In this project we experimentally studied the behavior of light and matter on the timescales, at which their fundamental properties are being formed. We wanted to find out how fast do some of the fundamental physical phenomena occur, and what exactly governs these critical timescales.
Using linear and nonlinear ultrafast terahertz (THz) spectroscopy as an experimental method, and semiconductors, metals and graphene as material systems, we investigated the key fundamental critical-timescale processes, which underly modern electronics technologies, and are of great fundamental interest at the same time.

Among many other results, we have achieved a number of significant breakthroughs, which led to publications in Nature research journals (4 such papers in total). Below I highlight two of them.

1) Using our method of nonlinear THz spectroscopy, we have established that the conductive properties of graphene on technologically relevant ultrafast (picosecond and faster) timescales are fully governed by the thermodynamic balance maintained within its electronic population, which at all times can be considered as a thermalized electron gas. Our finding, in particular, explains the operation speed barrier for current generation of ultrafast graphene transistors, and paves the way to breaking this barrier. This result has been published in Nature Communications, see Ref. [14] in the list of publications.

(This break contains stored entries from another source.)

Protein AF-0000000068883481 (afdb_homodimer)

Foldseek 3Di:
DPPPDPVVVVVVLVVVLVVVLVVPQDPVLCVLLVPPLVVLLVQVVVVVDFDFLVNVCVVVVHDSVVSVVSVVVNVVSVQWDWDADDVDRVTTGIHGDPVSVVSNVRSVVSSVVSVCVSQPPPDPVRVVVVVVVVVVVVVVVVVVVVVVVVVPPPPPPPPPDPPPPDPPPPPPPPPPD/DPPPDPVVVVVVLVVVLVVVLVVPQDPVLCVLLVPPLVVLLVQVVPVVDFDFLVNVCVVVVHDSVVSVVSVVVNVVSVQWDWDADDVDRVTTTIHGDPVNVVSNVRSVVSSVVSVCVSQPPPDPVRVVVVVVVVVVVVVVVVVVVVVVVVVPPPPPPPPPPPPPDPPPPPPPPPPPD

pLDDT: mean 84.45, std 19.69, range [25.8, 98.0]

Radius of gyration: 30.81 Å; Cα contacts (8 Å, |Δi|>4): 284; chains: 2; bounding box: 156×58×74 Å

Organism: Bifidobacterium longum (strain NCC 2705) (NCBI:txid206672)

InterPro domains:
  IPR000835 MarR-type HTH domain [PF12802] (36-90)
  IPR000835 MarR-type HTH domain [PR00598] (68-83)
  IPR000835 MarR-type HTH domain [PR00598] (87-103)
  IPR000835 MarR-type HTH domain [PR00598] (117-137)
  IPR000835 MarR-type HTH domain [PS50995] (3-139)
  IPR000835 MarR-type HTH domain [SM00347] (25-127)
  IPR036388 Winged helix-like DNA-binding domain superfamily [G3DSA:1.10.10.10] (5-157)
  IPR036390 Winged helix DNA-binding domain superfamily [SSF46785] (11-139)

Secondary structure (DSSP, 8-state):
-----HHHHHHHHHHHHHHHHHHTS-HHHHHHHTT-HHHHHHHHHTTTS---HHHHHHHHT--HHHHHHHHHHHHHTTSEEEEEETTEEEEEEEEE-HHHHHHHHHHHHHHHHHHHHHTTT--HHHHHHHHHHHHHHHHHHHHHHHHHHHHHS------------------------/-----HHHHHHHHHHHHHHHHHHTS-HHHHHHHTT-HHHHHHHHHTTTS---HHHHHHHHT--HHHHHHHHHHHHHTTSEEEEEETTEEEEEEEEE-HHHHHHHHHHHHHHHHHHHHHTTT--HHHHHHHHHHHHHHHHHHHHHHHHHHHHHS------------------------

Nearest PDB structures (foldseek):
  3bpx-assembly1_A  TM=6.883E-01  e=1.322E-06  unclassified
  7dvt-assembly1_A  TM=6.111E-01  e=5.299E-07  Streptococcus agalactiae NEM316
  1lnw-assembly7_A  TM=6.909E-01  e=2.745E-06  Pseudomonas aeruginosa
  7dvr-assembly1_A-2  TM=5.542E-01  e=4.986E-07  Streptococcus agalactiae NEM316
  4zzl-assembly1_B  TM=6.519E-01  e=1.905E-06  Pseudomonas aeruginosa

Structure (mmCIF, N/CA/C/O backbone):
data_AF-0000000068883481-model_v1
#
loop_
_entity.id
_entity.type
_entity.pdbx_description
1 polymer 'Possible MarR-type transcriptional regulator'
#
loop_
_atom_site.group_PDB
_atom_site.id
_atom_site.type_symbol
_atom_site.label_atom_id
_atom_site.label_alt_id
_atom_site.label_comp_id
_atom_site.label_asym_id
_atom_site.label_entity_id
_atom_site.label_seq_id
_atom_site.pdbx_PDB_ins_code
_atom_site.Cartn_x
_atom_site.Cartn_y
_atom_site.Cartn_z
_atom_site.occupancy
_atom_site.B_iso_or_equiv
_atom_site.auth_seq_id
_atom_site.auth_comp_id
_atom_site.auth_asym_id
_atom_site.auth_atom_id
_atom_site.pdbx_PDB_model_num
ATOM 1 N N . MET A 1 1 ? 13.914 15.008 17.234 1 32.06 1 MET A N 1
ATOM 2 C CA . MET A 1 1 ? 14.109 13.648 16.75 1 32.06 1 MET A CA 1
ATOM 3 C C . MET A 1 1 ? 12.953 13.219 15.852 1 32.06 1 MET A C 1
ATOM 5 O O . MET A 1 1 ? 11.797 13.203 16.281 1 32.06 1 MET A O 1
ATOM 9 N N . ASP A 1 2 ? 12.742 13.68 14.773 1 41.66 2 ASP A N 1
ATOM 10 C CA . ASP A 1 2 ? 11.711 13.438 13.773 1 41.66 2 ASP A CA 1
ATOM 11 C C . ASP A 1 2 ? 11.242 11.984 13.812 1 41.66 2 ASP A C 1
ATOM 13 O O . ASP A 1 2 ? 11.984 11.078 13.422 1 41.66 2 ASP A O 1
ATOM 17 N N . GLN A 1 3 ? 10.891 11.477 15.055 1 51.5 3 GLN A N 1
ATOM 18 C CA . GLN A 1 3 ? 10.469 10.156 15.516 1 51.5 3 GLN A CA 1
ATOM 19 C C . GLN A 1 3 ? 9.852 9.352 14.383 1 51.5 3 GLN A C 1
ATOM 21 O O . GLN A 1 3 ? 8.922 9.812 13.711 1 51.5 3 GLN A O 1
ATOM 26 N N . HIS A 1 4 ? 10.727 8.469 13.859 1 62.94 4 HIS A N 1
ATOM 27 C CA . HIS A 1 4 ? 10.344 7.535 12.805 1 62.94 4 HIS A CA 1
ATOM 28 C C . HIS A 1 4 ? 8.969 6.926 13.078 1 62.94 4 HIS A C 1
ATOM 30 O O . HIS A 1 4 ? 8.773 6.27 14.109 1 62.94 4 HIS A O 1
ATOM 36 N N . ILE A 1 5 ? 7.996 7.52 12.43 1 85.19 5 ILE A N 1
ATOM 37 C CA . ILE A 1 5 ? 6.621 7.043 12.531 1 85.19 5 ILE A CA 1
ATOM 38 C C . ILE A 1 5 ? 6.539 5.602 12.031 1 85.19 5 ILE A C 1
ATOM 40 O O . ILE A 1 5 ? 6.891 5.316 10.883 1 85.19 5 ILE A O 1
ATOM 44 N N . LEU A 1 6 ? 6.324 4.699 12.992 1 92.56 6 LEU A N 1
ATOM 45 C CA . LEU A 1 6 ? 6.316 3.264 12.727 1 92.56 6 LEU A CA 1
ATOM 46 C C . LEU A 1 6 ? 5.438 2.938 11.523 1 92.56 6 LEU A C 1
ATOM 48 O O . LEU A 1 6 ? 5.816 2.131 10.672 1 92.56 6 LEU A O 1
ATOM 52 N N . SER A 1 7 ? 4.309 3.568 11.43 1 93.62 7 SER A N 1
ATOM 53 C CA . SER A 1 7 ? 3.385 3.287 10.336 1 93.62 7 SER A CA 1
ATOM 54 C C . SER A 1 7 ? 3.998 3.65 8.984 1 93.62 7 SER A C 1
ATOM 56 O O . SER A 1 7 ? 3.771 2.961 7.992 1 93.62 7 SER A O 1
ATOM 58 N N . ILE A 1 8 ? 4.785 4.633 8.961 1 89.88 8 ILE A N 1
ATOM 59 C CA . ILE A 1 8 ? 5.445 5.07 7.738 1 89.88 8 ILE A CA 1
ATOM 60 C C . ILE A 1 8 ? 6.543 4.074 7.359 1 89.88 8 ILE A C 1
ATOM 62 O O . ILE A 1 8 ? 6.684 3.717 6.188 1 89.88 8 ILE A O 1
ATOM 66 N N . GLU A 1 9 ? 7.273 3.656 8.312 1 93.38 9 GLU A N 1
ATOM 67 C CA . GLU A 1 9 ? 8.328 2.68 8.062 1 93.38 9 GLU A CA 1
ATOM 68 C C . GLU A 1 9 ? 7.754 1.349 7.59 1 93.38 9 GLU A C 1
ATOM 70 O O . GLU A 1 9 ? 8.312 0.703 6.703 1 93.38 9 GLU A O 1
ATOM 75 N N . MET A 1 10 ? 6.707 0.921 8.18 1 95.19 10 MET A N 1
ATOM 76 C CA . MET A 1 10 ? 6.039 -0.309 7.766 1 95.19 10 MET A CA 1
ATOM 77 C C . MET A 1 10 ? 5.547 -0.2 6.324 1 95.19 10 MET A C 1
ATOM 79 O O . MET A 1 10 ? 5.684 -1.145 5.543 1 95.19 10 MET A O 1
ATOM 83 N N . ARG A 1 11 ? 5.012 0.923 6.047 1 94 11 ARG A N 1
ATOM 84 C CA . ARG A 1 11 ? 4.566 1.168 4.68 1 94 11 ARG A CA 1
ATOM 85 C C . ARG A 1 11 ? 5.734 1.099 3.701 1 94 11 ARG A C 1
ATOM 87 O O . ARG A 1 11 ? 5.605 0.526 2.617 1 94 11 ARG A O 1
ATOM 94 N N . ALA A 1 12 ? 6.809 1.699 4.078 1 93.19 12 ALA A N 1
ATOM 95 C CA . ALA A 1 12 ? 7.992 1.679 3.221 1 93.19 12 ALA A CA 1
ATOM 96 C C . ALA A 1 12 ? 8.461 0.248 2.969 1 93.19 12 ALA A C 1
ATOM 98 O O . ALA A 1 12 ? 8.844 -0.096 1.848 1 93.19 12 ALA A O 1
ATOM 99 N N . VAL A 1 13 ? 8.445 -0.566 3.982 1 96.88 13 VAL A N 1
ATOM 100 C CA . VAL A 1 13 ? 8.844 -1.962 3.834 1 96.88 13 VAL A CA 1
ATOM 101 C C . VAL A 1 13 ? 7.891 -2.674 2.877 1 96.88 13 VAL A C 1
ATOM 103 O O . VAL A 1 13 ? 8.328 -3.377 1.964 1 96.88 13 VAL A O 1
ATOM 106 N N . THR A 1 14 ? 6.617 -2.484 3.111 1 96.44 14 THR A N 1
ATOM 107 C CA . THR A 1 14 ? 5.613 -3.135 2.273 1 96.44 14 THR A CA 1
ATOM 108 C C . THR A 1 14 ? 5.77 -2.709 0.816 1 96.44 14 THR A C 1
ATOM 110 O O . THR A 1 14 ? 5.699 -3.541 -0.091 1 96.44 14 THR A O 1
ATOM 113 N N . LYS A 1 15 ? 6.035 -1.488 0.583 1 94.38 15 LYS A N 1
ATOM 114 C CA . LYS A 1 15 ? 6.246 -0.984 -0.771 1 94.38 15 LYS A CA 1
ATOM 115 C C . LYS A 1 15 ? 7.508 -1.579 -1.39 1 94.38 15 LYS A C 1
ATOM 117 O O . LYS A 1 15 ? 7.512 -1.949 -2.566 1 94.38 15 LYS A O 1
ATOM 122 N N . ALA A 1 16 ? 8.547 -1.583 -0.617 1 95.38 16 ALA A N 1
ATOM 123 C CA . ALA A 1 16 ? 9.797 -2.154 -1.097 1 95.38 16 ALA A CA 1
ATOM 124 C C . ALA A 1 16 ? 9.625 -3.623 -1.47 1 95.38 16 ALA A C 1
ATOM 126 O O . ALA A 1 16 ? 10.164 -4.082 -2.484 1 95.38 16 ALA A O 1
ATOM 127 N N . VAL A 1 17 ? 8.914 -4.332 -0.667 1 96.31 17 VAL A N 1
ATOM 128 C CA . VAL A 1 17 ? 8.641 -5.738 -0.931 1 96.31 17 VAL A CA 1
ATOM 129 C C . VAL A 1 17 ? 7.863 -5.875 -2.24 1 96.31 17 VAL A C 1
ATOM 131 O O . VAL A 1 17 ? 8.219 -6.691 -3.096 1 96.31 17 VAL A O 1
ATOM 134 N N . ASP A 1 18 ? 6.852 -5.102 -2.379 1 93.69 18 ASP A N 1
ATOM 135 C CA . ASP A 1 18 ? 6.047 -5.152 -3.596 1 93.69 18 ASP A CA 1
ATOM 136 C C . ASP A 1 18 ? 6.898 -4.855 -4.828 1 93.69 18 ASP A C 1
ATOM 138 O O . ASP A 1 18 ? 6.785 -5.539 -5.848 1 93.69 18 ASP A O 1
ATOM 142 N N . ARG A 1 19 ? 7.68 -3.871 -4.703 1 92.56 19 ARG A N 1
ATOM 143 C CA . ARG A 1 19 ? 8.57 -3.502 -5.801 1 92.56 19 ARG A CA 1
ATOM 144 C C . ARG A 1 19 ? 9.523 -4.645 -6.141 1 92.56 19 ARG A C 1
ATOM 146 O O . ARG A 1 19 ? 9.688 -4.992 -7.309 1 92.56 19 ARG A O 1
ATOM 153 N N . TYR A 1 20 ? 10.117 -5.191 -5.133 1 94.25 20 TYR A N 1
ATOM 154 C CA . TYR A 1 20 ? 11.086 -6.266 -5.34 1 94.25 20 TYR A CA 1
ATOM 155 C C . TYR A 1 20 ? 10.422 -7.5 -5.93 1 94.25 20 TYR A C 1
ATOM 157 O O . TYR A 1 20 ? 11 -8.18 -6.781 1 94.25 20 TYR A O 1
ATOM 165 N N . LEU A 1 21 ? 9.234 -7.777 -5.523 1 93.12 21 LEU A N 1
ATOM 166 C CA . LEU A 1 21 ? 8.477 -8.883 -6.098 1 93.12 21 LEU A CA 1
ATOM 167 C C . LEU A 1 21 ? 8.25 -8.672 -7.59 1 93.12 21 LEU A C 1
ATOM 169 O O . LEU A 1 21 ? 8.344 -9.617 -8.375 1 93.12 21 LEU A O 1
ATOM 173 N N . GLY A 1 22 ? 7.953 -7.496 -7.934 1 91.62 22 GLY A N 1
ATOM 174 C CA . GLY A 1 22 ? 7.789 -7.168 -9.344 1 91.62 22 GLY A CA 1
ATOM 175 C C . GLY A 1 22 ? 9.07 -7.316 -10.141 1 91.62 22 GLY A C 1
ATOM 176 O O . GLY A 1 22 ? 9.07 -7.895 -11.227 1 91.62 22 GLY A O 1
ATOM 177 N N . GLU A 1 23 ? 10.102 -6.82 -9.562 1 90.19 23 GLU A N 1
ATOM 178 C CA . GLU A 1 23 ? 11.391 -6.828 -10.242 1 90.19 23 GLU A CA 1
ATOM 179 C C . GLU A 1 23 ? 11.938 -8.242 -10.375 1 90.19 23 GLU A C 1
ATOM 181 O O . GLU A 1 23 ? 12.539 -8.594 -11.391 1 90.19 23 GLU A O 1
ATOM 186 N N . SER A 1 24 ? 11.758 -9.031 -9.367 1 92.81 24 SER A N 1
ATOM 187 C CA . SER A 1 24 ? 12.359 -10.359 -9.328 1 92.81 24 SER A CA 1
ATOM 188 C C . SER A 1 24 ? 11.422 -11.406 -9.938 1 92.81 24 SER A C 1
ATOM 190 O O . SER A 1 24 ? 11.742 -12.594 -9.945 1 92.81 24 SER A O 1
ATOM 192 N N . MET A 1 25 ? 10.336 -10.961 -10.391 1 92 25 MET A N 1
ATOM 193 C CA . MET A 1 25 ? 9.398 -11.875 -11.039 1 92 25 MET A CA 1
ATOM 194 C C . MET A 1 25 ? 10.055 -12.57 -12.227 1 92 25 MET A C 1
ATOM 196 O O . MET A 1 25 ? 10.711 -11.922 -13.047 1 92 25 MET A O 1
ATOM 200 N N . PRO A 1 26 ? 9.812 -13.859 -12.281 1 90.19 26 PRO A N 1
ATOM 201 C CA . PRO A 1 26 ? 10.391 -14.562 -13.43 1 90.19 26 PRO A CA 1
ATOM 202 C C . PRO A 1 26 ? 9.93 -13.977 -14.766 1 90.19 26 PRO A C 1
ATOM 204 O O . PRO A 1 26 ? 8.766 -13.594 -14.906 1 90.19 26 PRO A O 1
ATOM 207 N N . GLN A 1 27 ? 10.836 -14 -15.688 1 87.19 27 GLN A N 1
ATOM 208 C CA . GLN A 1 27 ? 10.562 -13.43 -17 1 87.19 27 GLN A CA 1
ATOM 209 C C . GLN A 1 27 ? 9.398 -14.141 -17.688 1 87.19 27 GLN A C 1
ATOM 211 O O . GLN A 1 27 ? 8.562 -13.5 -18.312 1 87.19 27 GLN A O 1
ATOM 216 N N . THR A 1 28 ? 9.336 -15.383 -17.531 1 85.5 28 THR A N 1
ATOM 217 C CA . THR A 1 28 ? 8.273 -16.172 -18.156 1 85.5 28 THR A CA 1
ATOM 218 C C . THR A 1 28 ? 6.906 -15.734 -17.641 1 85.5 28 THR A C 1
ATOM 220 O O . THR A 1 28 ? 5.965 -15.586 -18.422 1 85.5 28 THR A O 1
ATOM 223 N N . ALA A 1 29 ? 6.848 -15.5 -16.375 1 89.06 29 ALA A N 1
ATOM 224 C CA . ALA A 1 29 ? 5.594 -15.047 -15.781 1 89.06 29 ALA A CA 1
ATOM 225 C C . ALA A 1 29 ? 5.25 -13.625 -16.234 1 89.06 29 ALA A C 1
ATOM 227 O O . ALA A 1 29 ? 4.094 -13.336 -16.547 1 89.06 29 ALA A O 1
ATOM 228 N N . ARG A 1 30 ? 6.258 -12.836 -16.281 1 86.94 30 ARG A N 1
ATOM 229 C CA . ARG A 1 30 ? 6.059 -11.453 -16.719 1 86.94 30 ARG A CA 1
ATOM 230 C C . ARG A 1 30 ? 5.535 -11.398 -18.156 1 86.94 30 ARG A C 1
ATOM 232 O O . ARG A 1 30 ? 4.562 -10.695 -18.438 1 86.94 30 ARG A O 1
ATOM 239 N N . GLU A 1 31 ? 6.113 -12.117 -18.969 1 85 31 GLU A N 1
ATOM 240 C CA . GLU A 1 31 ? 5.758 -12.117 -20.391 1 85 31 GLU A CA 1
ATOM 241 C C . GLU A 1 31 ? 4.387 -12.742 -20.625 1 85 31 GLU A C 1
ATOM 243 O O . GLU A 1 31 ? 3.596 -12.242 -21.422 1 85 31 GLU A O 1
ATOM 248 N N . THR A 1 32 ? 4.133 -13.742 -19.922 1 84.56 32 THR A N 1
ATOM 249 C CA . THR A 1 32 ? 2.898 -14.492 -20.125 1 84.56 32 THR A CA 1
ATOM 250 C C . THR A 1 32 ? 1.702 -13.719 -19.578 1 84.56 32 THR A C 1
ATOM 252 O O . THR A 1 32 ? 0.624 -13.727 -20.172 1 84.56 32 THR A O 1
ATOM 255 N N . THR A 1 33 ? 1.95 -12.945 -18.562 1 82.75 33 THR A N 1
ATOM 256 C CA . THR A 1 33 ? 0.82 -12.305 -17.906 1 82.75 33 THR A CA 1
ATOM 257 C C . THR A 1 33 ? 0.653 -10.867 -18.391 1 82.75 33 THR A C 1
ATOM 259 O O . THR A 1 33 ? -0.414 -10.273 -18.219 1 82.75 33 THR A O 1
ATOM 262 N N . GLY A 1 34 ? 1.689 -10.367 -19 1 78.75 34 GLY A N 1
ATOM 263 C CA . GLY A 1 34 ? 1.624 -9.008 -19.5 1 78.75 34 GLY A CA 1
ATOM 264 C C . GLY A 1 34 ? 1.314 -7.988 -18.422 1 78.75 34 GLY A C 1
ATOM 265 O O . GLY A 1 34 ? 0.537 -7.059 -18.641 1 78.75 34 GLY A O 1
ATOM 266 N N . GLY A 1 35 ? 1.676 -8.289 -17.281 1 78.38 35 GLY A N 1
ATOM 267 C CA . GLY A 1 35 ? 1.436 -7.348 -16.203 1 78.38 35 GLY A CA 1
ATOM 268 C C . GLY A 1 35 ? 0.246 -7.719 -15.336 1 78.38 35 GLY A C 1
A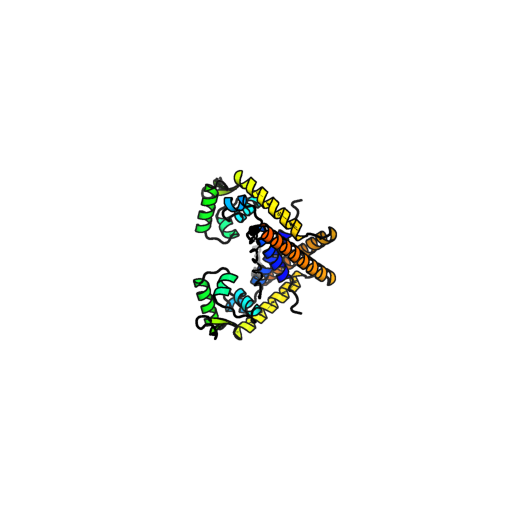TOM 269 O O . GLY A 1 35 ? -0.06 -7.031 -14.359 1 78.38 35 GLY A O 1
ATOM 270 N N . ASN A 1 36 ? -0.346 -8.836 -15.625 1 86.44 36 ASN A N 1
ATOM 271 C CA . ASN A 1 36 ? -1.564 -9.18 -14.898 1 86.44 36 ASN A CA 1
ATOM 272 C C . ASN A 1 36 ? -1.319 -10.305 -13.898 1 86.44 36 ASN A C 1
ATOM 274 O O . ASN A 1 36 ? -2.244 -11.039 -13.547 1 86.44 36 ASN A O 1
ATOM 278 N N . ALA A 1 37 ? -0.091 -10.43 -13.516 1 91.75 37 ALA A N 1
ATOM 279 C CA . ALA A 1 37 ? 0.292 -11.438 -12.539 1 91.75 37 ALA A CA 1
ATOM 280 C C . ALA A 1 37 ? -0.534 -11.312 -11.258 1 91.75 37 ALA A C 1
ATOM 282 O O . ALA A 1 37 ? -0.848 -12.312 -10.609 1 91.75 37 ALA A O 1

2) Using our method of THz magneto-spectroscopy, we have been able, for the first time, to directly measure and spin-resolve the duration of elementary electric currents in ferromagnetic nanofilms. The overall electrical properties of matter is being formed on an extremely short timescale of elementary ultrafast acts of electrical conduction, which only last few tens of femtoseconds. Moreover, as a result of strong electron-electron correlations, these durations are different for the electrons with different spin orientations. Here, for the first time, we were able to observe these elementary currents, and to establish the timescales on which the conductive properties of ferromagnetic metals are being established. This result has been published in Nature Physics, see Ref. [15] in the list of publications.